Note that, for the example data set above, it's impossible to calculate a mean or median because the data points have no numerical value.

Recognize that for unimodal symmetric distributions, the mode, mean, and median coincide. As noted above, it's possible for the mode, median, and/or mean to overlap in certain cases. In special, select cases where the density function of the data set forms a perfectly symmetrical curve with one mode (for example, the Gaussian or "Bell-Shaped" Curve), the mode, mean, and median will all be the same value. Because a distribution function graphs the relative occurrence of data points, the mode will naturally be in the exact middle of a symmetrical distribution curve, as this is the highest point on the graph and corresponds to the most common value. Because the data set is symmetrical, this point on the graph will correspond with the median - the middle value in the data set - and the mean - the average of the data set.

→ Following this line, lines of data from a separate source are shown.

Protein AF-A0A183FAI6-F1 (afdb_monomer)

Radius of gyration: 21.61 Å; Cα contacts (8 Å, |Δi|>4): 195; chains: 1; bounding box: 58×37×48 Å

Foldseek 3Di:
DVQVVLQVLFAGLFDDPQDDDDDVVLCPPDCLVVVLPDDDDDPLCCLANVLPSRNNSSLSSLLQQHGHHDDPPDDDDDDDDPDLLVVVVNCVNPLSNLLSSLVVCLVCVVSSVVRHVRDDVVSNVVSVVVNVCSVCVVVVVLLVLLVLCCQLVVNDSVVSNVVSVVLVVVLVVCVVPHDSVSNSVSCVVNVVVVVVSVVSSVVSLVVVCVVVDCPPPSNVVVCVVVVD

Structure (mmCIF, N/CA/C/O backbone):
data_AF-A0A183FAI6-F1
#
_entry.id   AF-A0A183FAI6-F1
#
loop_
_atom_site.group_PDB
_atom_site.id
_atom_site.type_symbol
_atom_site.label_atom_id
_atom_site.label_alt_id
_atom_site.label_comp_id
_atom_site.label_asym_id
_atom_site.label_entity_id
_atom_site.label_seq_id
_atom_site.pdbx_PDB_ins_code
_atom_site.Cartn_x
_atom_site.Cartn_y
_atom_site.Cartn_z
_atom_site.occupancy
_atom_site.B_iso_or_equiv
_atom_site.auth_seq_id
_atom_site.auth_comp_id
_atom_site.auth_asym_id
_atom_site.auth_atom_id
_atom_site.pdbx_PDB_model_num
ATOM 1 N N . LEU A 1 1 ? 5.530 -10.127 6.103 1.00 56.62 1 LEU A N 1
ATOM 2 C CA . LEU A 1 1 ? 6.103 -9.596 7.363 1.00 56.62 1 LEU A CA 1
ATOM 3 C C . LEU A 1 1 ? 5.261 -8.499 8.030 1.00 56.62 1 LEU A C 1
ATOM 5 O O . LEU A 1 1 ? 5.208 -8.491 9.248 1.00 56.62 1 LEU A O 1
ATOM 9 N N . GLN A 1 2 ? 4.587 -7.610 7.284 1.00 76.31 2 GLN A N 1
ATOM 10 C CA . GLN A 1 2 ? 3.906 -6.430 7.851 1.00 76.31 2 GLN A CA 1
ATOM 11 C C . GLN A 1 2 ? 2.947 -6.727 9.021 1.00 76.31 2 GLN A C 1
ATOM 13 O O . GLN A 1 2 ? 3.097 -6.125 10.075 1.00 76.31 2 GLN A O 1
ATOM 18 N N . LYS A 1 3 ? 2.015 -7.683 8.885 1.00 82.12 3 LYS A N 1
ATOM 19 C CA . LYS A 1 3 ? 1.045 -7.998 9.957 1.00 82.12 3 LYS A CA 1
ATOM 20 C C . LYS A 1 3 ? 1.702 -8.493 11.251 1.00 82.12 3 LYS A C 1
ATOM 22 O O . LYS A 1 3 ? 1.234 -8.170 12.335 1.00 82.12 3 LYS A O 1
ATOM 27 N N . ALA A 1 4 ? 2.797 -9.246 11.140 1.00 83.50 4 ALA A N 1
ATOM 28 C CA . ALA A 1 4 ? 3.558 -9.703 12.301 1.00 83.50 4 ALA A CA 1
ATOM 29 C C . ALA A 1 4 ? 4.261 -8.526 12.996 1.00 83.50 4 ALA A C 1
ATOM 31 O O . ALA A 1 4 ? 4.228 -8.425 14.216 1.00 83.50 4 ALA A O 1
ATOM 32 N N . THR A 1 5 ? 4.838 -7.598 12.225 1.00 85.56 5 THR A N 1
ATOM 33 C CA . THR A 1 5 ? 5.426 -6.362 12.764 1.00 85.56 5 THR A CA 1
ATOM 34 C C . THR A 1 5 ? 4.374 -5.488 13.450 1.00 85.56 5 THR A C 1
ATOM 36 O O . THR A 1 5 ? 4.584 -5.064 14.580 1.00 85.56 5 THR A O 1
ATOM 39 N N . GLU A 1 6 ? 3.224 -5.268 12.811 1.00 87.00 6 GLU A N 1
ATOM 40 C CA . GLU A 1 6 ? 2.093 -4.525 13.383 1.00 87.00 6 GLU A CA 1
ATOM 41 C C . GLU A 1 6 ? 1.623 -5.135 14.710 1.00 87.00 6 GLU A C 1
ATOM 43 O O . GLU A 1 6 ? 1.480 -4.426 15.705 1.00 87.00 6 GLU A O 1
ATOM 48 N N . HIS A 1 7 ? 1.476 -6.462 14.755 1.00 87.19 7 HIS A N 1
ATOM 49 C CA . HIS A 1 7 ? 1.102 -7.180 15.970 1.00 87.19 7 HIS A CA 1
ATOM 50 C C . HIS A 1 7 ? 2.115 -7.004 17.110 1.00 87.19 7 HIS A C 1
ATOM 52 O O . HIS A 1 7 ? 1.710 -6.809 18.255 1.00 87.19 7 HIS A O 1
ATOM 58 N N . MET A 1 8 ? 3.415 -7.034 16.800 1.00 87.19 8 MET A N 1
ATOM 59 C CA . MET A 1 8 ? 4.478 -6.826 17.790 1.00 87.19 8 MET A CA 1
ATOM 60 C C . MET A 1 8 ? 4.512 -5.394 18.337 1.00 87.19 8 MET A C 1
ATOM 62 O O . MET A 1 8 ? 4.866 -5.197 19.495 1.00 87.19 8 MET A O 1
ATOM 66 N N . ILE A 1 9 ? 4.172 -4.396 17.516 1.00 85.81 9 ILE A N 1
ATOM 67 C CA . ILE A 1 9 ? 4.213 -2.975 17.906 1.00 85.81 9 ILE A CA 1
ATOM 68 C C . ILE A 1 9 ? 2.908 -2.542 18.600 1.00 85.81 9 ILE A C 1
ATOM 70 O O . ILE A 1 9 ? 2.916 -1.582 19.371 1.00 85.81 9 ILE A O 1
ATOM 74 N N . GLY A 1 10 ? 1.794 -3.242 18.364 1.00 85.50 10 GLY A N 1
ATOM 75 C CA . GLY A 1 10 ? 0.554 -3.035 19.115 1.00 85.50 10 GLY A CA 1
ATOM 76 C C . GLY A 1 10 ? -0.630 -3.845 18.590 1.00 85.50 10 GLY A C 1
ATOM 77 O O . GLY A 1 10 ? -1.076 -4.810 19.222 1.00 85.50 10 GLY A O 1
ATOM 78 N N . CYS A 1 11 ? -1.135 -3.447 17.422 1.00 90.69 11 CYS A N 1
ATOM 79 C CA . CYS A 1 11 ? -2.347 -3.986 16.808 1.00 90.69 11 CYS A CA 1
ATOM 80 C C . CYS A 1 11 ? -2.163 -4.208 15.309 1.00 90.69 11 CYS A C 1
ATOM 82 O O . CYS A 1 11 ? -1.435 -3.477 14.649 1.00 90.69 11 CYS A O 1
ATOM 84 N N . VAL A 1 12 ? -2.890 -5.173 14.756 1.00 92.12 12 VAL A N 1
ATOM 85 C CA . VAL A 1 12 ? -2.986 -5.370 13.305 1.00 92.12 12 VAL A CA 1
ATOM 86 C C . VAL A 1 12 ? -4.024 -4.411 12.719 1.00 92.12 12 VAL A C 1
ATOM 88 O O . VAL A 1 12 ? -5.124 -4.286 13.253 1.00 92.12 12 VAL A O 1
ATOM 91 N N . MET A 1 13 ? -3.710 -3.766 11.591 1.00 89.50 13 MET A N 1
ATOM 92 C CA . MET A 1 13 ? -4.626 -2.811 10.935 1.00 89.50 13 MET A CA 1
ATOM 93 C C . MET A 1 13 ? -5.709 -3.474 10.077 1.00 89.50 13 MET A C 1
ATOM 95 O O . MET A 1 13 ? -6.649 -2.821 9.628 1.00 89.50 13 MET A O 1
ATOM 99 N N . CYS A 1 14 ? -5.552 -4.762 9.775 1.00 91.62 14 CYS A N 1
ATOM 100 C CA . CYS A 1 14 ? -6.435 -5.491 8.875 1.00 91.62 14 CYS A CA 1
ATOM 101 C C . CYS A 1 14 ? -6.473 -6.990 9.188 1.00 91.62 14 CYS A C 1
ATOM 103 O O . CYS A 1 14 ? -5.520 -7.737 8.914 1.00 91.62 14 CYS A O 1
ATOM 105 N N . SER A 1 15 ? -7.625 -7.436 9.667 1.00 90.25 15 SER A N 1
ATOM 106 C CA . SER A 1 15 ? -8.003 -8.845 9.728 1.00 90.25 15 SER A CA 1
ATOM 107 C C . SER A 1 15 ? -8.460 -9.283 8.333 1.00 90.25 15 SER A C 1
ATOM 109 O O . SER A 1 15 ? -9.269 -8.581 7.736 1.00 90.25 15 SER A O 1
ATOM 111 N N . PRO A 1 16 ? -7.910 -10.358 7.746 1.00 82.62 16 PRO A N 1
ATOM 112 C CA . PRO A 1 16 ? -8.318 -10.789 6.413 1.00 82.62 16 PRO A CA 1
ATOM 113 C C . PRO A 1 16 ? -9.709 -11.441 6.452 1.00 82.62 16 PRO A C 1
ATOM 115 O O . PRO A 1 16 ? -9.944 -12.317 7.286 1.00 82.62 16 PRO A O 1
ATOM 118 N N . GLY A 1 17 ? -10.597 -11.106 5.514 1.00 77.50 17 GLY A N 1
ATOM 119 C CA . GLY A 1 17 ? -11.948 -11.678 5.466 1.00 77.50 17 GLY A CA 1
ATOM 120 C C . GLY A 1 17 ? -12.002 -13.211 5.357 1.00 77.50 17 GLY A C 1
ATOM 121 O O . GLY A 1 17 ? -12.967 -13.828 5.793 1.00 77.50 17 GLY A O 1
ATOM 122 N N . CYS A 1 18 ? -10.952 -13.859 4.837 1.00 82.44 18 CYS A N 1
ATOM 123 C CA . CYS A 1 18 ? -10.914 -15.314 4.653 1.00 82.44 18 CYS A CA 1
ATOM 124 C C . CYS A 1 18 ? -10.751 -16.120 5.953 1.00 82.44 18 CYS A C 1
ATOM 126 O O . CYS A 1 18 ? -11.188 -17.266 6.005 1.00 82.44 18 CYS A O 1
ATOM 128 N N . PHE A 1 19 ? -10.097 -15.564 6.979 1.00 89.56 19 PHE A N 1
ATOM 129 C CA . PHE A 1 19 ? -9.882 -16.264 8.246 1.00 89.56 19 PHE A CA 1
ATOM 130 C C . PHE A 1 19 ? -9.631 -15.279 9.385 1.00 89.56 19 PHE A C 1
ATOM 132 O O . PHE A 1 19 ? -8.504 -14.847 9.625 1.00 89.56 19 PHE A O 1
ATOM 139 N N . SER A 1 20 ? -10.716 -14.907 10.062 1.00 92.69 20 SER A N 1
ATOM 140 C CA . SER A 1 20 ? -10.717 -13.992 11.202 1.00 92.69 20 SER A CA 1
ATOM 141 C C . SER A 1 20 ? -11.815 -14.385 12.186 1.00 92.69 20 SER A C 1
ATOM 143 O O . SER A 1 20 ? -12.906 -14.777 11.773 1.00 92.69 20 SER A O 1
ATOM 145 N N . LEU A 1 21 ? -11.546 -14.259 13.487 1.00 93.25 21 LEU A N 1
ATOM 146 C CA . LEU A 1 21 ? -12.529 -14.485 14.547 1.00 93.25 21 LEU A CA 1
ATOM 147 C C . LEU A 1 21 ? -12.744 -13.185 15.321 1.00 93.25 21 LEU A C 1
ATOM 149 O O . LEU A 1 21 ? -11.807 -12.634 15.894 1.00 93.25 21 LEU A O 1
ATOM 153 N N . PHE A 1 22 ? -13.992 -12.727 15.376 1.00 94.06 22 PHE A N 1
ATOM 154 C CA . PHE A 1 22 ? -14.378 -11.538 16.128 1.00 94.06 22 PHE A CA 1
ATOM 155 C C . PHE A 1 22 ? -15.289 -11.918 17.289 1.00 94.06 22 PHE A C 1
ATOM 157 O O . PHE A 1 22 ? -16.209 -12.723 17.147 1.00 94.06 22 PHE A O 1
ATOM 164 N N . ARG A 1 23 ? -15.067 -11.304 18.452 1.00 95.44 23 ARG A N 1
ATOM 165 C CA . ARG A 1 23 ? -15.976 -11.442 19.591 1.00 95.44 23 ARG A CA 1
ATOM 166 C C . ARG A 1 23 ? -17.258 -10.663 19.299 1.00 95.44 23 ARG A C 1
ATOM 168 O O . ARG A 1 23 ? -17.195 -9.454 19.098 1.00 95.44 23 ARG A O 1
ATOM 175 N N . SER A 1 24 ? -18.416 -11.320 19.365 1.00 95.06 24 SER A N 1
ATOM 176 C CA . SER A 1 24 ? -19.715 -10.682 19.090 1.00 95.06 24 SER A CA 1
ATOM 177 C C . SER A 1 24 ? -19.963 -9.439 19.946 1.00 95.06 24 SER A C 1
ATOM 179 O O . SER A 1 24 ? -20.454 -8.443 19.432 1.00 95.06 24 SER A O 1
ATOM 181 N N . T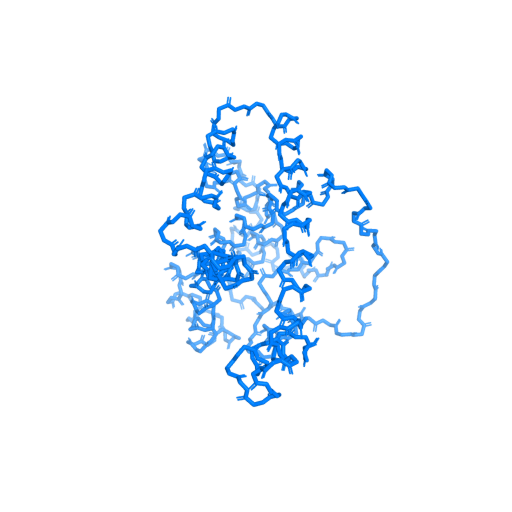YR A 1 25 ? -19.542 -9.456 21.216 1.00 95.44 25 TYR A N 1
ATOM 182 C CA . TYR A 1 25 ? -19.619 -8.289 22.101 1.00 95.44 25 TYR A CA 1
ATOM 183 C C . TYR A 1 25 ? -18.895 -7.056 21.531 1.00 95.44 25 TYR A C 1
ATOM 185 O O . TYR A 1 25 ? -19.442 -5.965 21.579 1.00 95.44 25 TYR A O 1
ATOM 193 N N . ALA A 1 26 ? -17.712 -7.228 20.930 1.00 95.12 26 ALA A N 1
ATOM 194 C CA . ALA A 1 26 ? -16.959 -6.115 20.346 1.00 95.12 26 ALA A CA 1
ATOM 195 C C . ALA A 1 26 ? -17.630 -5.559 19.079 1.00 95.12 26 ALA A C 1
ATOM 197 O O . ALA A 1 26 ? -17.589 -4.360 18.825 1.00 95.12 26 ALA A O 1
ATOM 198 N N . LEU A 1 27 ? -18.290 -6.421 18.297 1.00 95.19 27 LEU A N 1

For example, let's consider the data set {1, 2, 2, 3, 3, 3, 4, 4, 5}. If we were to graph the distribution of this data set, we'd get a symmetrical curve that reaches a height of 3 at x = 3 and tapers off to a height of 1 at x = 1 and x = 5. Because 3 is the most common value, it is the mode. Because the central 3 in the data set has 4 values on either side of it, 3 is also the median. Finally, the average of the data set works out to 1 + 2 + 2 + 3 + 3 + 3 + 4 + 4 + 5 = 27/9 = 3, meaning that 3 is also the mean.

The exception to this rule is for symmetrical data sets with more than one mode - in this case, because there can be only one median and mean for the data set, both modes will not coincide with these other points.